(Beginning of Supplied records)
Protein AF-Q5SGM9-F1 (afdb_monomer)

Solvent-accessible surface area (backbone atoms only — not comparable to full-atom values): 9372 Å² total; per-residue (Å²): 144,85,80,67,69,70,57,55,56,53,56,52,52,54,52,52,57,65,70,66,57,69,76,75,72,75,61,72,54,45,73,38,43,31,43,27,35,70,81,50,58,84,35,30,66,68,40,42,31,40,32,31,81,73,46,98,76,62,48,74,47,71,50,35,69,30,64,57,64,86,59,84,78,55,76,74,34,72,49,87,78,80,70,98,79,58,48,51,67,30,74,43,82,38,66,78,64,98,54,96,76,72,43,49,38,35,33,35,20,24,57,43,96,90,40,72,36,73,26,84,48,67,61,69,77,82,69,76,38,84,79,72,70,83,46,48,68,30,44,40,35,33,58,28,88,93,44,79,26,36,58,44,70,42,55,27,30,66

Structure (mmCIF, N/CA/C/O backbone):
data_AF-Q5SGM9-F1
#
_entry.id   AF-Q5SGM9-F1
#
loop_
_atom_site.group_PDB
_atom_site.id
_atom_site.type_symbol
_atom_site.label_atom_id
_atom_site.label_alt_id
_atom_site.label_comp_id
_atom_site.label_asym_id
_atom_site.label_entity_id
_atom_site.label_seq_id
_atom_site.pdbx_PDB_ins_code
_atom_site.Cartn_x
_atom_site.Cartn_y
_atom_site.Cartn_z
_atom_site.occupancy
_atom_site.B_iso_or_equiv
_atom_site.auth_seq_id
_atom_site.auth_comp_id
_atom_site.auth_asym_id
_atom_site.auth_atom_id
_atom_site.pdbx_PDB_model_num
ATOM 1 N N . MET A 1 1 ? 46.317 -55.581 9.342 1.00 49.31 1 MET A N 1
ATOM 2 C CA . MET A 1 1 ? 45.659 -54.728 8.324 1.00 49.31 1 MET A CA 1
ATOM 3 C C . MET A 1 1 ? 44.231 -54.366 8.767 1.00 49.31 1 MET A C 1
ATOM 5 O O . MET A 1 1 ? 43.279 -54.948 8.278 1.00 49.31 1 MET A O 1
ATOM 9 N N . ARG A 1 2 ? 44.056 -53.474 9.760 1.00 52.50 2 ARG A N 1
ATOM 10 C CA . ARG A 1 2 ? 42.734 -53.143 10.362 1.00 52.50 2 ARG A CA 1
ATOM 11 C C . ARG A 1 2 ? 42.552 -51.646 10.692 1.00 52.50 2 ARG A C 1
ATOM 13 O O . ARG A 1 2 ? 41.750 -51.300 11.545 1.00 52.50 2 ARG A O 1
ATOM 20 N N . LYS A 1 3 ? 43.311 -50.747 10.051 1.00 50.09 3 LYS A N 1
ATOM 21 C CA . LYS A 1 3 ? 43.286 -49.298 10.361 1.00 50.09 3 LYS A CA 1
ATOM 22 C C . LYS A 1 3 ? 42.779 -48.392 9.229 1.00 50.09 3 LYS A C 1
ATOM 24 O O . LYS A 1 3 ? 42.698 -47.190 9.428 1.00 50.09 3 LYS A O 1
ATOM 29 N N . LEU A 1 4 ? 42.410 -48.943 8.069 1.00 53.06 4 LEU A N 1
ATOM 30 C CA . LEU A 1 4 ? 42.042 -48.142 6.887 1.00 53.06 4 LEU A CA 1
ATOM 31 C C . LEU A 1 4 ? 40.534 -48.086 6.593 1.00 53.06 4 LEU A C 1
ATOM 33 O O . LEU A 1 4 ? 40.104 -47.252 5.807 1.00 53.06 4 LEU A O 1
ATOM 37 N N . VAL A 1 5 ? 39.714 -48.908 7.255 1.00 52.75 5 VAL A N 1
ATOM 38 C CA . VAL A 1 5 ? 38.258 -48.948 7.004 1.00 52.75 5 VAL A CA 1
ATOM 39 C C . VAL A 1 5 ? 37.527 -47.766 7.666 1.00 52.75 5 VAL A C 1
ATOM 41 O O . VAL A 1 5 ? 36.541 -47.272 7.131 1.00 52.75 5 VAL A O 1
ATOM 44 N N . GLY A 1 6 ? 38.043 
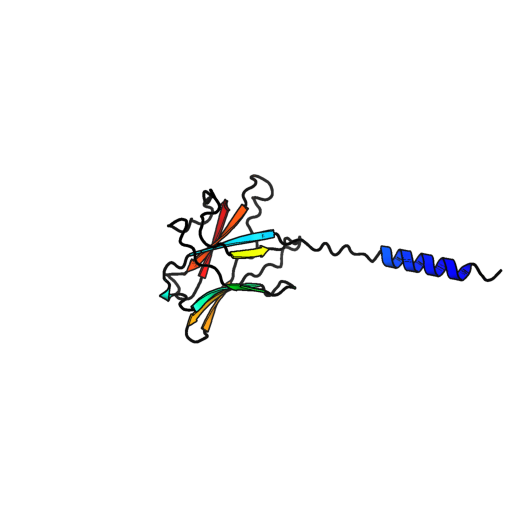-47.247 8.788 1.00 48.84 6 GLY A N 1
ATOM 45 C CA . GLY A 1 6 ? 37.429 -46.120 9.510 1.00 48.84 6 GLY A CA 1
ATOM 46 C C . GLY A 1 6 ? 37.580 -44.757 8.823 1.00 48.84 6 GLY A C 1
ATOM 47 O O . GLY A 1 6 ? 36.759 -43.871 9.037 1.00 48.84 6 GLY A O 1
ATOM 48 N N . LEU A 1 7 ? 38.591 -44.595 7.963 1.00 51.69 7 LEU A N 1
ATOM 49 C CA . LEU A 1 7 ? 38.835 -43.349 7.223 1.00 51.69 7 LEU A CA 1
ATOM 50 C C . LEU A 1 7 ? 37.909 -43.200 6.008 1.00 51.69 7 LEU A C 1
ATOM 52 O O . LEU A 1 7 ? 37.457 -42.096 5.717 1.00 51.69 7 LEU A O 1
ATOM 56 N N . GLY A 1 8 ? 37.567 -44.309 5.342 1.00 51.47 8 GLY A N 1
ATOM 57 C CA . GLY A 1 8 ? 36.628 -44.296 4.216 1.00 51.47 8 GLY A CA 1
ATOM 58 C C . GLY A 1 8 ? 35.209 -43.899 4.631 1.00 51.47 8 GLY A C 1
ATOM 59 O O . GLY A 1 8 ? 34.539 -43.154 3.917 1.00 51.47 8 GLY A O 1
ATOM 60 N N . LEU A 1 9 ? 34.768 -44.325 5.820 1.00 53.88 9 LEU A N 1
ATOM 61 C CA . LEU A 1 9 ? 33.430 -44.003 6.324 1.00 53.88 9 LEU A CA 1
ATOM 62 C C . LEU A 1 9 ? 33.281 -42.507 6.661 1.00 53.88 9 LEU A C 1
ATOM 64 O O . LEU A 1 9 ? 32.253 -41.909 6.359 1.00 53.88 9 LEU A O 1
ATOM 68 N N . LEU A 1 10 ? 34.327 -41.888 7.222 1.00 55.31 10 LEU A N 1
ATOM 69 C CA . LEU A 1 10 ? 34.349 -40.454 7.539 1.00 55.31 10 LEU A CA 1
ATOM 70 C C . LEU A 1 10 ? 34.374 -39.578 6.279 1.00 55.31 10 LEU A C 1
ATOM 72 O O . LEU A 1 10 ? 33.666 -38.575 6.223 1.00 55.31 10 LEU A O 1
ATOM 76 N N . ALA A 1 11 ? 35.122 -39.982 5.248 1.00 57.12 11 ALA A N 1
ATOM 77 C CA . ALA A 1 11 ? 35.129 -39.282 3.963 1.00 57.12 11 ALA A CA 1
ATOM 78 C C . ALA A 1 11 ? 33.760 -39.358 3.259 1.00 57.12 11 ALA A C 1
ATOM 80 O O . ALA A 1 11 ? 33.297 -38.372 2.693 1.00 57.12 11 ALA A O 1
(End of Supplied records)
(Beginning of Supplied records)
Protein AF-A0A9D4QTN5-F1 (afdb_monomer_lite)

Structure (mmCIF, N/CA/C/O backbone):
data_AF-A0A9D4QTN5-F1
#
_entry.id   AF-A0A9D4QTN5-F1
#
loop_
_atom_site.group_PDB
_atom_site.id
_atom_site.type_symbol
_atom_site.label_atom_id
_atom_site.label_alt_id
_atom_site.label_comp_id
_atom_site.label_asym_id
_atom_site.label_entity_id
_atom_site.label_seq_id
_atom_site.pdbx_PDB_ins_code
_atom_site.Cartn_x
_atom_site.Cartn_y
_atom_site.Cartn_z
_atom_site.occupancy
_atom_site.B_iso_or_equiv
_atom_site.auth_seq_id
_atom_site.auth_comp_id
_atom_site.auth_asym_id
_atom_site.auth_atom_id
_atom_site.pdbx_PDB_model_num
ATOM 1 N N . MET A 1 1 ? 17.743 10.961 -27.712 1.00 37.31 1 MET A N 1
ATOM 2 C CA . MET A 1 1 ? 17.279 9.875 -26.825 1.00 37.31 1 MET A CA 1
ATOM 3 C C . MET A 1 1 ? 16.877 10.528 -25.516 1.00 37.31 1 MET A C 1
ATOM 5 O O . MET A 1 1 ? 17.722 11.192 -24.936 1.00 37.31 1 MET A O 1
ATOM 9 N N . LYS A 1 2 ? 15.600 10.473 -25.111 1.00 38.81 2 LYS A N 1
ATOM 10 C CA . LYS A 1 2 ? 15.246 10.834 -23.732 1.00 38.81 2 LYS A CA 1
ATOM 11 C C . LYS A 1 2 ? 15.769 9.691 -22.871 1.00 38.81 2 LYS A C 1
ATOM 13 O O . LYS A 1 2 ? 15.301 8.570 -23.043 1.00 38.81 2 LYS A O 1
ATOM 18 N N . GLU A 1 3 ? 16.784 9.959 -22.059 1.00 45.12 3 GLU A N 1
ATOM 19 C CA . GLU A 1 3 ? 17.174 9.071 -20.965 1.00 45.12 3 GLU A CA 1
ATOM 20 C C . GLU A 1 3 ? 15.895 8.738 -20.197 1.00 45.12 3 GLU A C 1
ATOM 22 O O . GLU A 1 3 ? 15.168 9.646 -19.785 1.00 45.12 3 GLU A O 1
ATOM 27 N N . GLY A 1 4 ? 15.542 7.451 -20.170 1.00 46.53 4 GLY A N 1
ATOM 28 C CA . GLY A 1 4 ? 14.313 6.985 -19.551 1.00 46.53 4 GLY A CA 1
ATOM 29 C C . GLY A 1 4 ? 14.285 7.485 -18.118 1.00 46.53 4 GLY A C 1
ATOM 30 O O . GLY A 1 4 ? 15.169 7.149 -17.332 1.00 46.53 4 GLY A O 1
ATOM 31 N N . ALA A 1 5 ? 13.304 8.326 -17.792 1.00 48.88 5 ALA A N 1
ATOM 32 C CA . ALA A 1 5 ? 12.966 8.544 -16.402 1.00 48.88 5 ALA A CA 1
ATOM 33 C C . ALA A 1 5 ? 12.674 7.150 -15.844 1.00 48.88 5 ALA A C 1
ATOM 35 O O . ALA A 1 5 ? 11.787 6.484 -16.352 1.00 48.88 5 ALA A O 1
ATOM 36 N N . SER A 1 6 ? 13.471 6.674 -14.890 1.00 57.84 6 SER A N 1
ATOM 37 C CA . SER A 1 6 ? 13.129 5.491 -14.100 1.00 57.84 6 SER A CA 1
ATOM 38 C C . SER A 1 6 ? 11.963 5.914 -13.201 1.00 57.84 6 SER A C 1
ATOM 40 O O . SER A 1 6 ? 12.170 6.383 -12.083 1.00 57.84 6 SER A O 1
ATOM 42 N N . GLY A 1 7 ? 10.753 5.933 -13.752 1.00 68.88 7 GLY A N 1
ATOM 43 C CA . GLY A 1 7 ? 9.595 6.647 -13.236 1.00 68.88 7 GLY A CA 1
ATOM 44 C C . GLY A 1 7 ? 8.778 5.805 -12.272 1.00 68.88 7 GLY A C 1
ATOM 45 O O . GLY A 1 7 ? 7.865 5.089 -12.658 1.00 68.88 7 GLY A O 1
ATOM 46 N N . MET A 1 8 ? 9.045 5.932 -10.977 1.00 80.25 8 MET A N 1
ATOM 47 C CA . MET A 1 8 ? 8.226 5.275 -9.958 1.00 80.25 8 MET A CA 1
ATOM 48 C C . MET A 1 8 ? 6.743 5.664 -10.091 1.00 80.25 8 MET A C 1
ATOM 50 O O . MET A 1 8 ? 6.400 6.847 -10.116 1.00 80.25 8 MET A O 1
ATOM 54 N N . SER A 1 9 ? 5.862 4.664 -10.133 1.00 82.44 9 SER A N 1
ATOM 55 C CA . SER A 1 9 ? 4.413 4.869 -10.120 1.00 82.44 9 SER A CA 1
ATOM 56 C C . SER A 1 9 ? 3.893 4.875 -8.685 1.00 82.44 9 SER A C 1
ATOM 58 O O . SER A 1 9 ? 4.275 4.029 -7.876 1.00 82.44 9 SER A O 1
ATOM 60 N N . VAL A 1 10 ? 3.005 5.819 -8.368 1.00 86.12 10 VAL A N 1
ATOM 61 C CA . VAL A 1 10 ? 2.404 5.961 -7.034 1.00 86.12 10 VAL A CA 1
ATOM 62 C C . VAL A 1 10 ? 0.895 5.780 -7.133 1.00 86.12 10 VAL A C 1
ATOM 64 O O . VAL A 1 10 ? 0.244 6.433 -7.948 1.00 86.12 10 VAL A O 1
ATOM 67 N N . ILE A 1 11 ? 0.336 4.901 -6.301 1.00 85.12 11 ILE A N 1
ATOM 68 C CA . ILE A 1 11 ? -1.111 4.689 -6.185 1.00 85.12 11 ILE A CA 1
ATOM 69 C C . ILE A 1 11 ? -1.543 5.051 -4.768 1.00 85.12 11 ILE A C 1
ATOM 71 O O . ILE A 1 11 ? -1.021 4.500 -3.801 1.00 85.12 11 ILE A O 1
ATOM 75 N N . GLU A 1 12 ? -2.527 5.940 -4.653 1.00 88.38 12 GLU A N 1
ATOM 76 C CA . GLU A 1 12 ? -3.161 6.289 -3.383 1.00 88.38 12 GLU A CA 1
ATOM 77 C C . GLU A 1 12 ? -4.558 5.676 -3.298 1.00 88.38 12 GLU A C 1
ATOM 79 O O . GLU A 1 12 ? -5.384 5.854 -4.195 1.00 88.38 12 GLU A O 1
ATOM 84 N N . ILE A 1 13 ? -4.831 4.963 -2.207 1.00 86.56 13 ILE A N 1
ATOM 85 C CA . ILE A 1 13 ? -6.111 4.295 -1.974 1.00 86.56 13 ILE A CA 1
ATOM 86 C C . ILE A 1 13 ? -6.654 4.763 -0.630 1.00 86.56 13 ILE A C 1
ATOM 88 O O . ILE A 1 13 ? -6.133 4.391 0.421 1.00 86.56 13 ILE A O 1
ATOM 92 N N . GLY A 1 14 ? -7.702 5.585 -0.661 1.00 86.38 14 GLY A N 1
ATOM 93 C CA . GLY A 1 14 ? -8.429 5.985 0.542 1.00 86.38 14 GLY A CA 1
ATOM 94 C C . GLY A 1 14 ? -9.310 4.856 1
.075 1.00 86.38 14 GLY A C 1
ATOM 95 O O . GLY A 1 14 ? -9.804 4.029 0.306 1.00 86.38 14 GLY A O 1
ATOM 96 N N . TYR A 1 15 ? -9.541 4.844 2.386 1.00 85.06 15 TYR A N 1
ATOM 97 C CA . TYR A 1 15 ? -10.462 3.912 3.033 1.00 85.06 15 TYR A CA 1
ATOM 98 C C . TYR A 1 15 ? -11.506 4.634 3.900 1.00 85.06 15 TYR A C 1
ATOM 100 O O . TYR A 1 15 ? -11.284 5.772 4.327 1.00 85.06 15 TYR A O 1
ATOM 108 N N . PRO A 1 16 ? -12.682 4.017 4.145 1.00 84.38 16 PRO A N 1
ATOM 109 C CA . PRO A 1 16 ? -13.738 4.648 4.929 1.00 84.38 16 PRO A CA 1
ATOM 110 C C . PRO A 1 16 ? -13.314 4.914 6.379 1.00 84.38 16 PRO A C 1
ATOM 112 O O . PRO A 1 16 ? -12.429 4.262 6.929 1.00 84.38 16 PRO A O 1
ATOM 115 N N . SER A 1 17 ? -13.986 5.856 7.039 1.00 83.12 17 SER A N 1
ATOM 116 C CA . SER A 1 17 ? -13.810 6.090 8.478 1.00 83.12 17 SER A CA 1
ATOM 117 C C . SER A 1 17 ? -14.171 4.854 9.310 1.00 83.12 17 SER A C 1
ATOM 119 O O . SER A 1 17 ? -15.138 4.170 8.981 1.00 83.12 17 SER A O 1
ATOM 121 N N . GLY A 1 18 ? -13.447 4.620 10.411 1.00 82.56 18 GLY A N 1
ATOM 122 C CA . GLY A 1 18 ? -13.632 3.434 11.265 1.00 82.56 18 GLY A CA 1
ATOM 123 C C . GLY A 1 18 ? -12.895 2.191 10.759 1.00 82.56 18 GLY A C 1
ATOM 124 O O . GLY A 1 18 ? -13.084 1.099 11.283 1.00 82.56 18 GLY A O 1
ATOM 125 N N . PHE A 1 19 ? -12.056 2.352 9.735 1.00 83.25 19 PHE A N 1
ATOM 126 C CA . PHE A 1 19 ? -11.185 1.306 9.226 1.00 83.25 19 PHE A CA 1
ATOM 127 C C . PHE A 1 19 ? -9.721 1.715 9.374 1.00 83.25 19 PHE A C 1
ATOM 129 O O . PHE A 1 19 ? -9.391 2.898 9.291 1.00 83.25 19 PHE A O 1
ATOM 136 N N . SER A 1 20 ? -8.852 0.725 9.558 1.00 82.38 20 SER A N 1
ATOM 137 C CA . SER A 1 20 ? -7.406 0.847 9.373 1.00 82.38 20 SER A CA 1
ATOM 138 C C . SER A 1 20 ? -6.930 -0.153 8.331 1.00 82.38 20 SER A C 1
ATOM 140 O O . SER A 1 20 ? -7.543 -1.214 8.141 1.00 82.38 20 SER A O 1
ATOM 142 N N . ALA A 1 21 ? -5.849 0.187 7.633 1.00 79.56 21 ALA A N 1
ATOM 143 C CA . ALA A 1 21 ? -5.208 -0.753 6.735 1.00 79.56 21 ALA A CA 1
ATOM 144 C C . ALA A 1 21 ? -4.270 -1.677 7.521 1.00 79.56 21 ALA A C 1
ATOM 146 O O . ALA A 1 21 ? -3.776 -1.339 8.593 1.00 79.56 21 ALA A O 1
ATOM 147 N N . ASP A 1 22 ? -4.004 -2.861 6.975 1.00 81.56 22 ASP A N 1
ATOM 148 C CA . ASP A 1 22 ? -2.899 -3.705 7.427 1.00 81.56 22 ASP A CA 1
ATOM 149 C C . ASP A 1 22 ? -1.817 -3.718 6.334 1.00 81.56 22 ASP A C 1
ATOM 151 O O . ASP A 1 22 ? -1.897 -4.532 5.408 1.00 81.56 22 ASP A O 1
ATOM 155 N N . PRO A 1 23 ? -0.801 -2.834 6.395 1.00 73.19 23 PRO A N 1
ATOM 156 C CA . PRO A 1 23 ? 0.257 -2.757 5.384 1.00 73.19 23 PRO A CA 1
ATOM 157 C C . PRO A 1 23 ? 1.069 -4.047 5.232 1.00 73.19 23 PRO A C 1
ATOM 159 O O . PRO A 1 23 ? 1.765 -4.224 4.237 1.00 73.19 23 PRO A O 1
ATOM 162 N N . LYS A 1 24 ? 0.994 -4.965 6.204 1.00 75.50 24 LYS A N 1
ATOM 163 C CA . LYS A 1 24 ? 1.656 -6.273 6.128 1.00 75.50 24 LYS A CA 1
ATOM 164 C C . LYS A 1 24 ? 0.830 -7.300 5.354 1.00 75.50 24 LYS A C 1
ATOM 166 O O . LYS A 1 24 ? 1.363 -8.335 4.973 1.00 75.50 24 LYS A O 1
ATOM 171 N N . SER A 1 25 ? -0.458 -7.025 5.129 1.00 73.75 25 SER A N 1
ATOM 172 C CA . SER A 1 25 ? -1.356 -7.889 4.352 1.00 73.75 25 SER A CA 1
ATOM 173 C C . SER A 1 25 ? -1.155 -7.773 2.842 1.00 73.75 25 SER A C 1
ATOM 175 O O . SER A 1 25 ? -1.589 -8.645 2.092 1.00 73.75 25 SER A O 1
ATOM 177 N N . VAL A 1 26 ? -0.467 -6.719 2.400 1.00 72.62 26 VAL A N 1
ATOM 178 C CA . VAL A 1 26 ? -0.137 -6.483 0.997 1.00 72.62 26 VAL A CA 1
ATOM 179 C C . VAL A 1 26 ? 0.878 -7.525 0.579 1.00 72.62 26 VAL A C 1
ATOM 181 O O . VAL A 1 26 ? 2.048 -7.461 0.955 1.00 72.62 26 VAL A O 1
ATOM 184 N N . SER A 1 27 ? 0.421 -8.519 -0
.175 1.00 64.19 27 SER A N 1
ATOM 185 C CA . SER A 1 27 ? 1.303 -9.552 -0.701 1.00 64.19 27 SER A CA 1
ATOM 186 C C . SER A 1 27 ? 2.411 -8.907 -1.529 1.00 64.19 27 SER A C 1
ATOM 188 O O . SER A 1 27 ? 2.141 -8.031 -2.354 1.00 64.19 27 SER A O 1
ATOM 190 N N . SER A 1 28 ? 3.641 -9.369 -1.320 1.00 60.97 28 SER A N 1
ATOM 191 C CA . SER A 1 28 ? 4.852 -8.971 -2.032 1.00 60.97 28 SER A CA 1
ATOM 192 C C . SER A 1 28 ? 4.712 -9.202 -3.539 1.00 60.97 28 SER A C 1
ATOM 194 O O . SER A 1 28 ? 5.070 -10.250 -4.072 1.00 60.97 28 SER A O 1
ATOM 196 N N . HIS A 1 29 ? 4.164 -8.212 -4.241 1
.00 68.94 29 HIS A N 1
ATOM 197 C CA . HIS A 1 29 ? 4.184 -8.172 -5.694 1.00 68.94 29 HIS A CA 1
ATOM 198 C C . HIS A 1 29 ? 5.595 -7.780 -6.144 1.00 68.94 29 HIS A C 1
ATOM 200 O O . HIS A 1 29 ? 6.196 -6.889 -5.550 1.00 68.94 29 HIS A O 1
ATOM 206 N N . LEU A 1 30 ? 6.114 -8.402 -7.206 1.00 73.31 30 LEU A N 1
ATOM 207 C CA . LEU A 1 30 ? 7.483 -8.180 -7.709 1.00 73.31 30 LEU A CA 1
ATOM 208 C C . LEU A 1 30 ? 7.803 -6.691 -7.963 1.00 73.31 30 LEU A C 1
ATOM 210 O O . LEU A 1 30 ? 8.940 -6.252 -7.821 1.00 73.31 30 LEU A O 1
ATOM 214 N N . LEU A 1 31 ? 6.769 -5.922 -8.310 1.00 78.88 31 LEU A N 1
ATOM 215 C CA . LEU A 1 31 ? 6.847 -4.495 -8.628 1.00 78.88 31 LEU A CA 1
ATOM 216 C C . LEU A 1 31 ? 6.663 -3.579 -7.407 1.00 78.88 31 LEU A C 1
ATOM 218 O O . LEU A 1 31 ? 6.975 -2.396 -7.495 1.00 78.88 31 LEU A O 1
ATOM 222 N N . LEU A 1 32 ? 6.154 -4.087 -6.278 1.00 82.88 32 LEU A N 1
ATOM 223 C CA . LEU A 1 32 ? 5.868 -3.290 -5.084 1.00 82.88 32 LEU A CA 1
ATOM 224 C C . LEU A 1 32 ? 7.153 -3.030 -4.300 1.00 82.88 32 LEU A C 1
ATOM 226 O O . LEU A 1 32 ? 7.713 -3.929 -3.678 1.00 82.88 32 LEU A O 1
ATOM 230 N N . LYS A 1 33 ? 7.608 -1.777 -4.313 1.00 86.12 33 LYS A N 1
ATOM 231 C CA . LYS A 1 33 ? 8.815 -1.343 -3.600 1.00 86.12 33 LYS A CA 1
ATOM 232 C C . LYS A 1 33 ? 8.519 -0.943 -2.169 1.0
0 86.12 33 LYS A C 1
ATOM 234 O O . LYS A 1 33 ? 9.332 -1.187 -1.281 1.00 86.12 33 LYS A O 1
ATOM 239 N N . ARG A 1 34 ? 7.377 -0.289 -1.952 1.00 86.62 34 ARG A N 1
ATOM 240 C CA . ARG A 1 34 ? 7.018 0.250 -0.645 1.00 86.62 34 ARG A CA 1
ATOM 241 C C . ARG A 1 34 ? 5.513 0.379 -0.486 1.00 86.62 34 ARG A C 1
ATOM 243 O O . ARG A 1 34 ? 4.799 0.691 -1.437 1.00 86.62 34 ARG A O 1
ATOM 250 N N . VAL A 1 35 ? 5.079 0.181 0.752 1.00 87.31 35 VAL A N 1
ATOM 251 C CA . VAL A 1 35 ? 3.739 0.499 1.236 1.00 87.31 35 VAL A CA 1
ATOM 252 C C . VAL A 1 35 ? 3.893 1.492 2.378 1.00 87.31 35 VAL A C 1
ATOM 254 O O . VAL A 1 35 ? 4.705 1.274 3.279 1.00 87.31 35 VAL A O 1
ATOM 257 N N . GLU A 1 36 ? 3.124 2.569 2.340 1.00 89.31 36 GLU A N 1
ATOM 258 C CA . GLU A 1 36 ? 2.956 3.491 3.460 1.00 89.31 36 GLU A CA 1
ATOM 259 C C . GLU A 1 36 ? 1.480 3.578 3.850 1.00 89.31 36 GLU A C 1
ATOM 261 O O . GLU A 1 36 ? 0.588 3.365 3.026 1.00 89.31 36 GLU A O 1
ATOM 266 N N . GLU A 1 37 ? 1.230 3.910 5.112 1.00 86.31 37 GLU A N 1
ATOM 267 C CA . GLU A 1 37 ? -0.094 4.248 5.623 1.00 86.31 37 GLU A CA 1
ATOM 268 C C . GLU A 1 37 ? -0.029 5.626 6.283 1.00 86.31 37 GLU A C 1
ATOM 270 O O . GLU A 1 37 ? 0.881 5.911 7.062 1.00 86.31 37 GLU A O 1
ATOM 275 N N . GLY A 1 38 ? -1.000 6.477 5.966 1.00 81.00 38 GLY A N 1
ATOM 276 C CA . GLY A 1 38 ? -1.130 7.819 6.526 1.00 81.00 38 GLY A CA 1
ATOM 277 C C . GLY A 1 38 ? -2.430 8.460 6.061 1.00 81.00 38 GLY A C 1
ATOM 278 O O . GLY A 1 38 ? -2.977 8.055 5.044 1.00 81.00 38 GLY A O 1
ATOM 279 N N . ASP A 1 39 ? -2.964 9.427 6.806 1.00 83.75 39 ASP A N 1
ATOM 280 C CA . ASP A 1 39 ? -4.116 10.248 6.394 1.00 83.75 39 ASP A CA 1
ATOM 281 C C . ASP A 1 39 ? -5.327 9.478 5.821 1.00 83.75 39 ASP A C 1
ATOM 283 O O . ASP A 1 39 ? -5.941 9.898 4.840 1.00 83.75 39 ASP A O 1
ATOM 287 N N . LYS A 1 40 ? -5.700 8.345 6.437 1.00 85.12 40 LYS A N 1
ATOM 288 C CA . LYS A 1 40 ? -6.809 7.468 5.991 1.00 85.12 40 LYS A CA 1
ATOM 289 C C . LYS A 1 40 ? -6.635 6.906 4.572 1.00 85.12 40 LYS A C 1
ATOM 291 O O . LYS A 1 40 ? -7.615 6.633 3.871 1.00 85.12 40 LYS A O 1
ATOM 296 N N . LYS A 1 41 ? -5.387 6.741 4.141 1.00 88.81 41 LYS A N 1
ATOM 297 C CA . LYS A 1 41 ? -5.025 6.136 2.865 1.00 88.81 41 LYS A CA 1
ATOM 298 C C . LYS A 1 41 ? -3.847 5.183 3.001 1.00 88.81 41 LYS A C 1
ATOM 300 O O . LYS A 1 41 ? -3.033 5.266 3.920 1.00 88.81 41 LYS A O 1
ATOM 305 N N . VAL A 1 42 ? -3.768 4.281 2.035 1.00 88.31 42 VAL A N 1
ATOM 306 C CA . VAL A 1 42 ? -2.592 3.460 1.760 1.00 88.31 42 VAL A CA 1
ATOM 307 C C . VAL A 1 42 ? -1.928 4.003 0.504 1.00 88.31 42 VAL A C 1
(End of Supplied records)
■ **What is required**
In the entries above, find the line with "ATOM 215 C CA" and the line with "ATOM 226 O O", then restate word for word both of them and every line between, with nothing more.

■ **Task solution**
ATOM 215 C CA . LEU A 1 31 ? 6.847 -4.495 -8.628 1.00 78.88 31 LEU A CA 1
ATOM 216 C C . LEU A 1 31 ? 6.663 -3.579 -7.407 1.00 78.88 31 LEU A C 1
ATOM 218 O O . LEU A 1 31 ? 6.975 -2.396 -7.495 1.00 78.88 31 LEU A O 1
ATOM 222 N N . LEU A 1 32 ? 6.154 -4.087 -6.278 1.00 82.88 32 LEU A N 1
ATOM 223 C CA . LEU A 1 32 ? 5.868 -3.290 -5.084 1.00 82.88 32 LEU A CA 1
ATOM 224 C C . LEU A 1 32 ? 7.153 -3.030 -4.300 1.00 82.88 32 LEU A C 1
ATOM 226 O O . LEU A 1 32 ? 7.713 -3.929 -3.678 1.00 82.88 32 LEU A O 1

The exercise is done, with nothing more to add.